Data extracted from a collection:
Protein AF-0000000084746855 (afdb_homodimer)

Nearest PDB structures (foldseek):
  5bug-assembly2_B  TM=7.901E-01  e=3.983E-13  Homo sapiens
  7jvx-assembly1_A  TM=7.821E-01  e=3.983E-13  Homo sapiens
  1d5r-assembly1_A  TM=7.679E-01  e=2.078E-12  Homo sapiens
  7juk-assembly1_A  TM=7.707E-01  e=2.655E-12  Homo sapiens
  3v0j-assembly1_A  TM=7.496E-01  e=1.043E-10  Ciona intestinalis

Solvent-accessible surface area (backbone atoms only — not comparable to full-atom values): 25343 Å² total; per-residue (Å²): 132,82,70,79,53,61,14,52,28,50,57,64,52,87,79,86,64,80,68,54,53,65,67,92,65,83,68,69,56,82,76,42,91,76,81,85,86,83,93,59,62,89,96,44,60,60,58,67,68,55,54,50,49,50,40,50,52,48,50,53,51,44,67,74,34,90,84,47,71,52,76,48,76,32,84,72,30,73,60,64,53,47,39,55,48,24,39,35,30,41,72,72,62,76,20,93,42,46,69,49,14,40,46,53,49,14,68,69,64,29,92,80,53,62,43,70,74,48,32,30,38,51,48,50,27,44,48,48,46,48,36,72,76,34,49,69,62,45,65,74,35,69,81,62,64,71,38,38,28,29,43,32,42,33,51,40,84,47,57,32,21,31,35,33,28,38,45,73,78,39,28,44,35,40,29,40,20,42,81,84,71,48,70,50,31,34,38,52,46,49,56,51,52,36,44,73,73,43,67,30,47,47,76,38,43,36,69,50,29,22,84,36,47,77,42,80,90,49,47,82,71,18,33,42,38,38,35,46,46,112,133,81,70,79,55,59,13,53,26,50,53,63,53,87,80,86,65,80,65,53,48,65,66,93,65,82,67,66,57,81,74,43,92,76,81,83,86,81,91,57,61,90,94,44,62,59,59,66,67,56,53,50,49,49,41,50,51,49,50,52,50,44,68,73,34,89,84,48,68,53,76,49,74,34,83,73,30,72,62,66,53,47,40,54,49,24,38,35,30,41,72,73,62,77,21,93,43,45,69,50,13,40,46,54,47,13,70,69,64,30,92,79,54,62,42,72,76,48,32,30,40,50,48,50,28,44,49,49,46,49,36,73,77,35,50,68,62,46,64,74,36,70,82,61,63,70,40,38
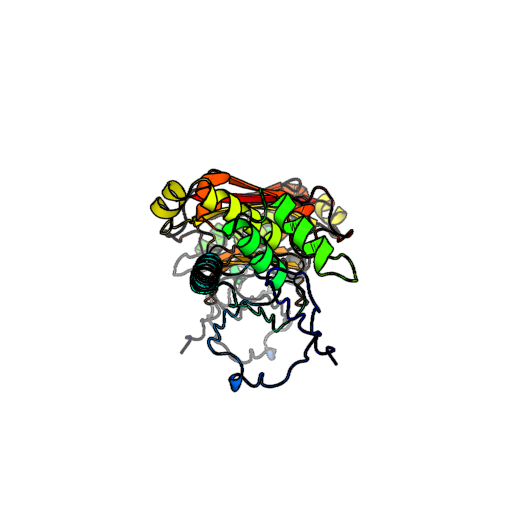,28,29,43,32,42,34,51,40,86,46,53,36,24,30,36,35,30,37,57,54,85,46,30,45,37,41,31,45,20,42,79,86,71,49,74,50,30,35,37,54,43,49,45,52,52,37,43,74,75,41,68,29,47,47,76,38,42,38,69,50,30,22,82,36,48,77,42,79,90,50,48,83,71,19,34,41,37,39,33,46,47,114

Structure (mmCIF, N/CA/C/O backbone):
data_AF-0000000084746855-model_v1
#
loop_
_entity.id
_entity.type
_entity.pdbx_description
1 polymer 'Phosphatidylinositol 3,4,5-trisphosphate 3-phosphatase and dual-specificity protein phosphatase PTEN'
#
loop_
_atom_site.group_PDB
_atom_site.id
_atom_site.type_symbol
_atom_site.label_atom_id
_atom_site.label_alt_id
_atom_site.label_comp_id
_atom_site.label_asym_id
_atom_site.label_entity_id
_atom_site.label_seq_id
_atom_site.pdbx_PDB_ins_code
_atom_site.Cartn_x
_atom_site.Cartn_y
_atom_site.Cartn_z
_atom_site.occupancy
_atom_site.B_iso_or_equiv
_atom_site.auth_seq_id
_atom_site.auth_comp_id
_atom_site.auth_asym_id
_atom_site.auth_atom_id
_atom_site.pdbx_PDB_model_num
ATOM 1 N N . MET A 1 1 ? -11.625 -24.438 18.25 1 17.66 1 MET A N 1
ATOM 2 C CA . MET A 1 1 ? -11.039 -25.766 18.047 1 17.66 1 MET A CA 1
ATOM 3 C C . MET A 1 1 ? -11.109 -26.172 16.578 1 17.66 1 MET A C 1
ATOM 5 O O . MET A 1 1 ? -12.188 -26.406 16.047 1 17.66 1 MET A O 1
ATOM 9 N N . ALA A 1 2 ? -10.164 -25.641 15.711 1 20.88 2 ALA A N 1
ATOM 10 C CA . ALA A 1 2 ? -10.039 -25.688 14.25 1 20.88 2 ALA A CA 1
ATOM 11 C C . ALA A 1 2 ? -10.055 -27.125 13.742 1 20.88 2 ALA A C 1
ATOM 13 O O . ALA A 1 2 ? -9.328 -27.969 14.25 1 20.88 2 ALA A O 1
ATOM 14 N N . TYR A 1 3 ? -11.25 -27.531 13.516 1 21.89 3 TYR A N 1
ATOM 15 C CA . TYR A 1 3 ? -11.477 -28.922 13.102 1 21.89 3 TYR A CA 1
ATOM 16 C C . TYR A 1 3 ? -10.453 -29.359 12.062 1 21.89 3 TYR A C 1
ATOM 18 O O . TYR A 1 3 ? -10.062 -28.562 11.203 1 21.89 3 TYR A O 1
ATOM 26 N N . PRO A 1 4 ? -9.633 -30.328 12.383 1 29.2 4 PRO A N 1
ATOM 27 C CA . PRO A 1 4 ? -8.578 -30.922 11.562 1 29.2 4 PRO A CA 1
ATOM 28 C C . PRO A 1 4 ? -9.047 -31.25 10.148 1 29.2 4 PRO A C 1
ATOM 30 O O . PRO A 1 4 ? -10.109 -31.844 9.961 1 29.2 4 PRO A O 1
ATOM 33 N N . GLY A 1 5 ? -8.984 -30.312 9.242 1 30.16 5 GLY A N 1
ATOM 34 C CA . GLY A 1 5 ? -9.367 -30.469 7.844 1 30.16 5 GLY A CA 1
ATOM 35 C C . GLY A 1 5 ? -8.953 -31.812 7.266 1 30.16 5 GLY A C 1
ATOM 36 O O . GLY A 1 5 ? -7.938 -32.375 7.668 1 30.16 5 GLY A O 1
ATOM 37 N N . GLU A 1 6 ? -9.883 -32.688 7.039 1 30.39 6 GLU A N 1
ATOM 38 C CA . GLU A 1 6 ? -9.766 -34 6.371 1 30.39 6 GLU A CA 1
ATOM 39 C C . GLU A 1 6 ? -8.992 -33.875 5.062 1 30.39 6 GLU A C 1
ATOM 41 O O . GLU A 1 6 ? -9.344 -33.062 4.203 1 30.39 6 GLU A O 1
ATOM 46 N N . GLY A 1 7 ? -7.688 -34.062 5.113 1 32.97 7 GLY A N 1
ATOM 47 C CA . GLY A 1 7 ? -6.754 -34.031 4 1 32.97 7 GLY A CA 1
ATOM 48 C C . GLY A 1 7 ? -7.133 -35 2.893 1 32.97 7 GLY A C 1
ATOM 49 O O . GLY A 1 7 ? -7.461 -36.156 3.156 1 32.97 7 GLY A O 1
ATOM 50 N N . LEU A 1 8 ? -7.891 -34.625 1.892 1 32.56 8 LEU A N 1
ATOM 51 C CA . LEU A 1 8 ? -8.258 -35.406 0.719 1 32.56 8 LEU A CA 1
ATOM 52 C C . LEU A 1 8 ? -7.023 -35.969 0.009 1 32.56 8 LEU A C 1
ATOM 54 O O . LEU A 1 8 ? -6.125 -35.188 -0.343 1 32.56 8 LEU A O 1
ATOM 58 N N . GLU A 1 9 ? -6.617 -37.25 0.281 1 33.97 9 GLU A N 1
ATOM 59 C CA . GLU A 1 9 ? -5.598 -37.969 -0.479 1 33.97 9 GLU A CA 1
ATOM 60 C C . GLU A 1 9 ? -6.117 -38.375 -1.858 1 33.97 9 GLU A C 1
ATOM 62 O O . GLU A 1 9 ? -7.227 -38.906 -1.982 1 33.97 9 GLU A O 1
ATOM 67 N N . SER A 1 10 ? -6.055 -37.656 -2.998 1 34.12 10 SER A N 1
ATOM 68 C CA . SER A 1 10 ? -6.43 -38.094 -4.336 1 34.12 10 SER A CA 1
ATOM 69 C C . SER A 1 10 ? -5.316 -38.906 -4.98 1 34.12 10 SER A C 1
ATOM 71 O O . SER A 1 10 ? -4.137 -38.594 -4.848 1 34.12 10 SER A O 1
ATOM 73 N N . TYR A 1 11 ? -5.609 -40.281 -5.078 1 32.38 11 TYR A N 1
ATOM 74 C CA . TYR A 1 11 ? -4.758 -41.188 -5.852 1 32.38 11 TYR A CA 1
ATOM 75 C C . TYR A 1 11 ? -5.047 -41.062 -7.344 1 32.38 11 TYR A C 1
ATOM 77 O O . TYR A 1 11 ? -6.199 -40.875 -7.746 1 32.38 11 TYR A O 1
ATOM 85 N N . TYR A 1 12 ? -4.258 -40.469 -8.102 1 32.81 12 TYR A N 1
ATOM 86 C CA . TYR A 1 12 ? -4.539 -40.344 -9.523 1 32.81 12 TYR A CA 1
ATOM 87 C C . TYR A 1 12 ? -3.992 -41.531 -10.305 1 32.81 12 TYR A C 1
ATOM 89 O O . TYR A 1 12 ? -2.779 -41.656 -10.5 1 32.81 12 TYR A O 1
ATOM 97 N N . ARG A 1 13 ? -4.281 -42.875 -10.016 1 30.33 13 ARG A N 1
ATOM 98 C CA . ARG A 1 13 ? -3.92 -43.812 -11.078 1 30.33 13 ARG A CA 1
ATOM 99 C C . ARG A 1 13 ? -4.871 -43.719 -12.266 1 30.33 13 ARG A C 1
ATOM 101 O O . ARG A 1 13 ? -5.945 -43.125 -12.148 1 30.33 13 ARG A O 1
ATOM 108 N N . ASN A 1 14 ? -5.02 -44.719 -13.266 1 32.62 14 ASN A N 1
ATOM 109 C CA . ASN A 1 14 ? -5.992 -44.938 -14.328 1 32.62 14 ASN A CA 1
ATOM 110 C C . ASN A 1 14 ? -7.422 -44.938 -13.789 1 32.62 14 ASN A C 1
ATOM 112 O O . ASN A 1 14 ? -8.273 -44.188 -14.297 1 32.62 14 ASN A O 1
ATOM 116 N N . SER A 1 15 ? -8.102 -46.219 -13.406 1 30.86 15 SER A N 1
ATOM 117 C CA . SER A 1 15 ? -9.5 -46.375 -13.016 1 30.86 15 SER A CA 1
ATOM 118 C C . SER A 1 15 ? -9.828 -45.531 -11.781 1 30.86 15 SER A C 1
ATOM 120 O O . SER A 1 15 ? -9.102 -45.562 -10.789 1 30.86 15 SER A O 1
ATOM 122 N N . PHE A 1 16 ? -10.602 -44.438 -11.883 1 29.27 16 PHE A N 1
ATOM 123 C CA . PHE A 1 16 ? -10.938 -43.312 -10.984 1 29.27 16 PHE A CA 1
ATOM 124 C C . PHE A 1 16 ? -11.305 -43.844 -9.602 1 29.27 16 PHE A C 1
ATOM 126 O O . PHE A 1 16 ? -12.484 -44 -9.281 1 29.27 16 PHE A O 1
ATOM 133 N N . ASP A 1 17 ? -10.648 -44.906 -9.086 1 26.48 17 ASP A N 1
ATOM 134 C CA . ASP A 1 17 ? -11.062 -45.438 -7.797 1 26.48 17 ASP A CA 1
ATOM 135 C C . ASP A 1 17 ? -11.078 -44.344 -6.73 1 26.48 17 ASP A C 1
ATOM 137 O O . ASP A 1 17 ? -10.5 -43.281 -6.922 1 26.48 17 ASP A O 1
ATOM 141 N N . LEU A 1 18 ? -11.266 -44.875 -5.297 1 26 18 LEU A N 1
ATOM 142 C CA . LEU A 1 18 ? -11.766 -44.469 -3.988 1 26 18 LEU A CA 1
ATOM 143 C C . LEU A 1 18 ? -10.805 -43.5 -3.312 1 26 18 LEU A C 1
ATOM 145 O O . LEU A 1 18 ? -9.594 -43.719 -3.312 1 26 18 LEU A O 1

* _Task prompt_
Take every line above that includes "sapiens" and list it.

* _Exercise solution_
  5bug-assembly2_B  TM=7.901E-01  e=3.983E-13  Homo sapiens
  7jvx-assembly1_A  TM=7.821E-01  e=3.983E-13  Homo sapiens
  1d5r-assembly1_A  TM=7.679E-01  e=2.078E-12  Homo sapiens
  7juk-assembly1_A  TM=7.707E-01  e=2.655E-12  Homo sapiens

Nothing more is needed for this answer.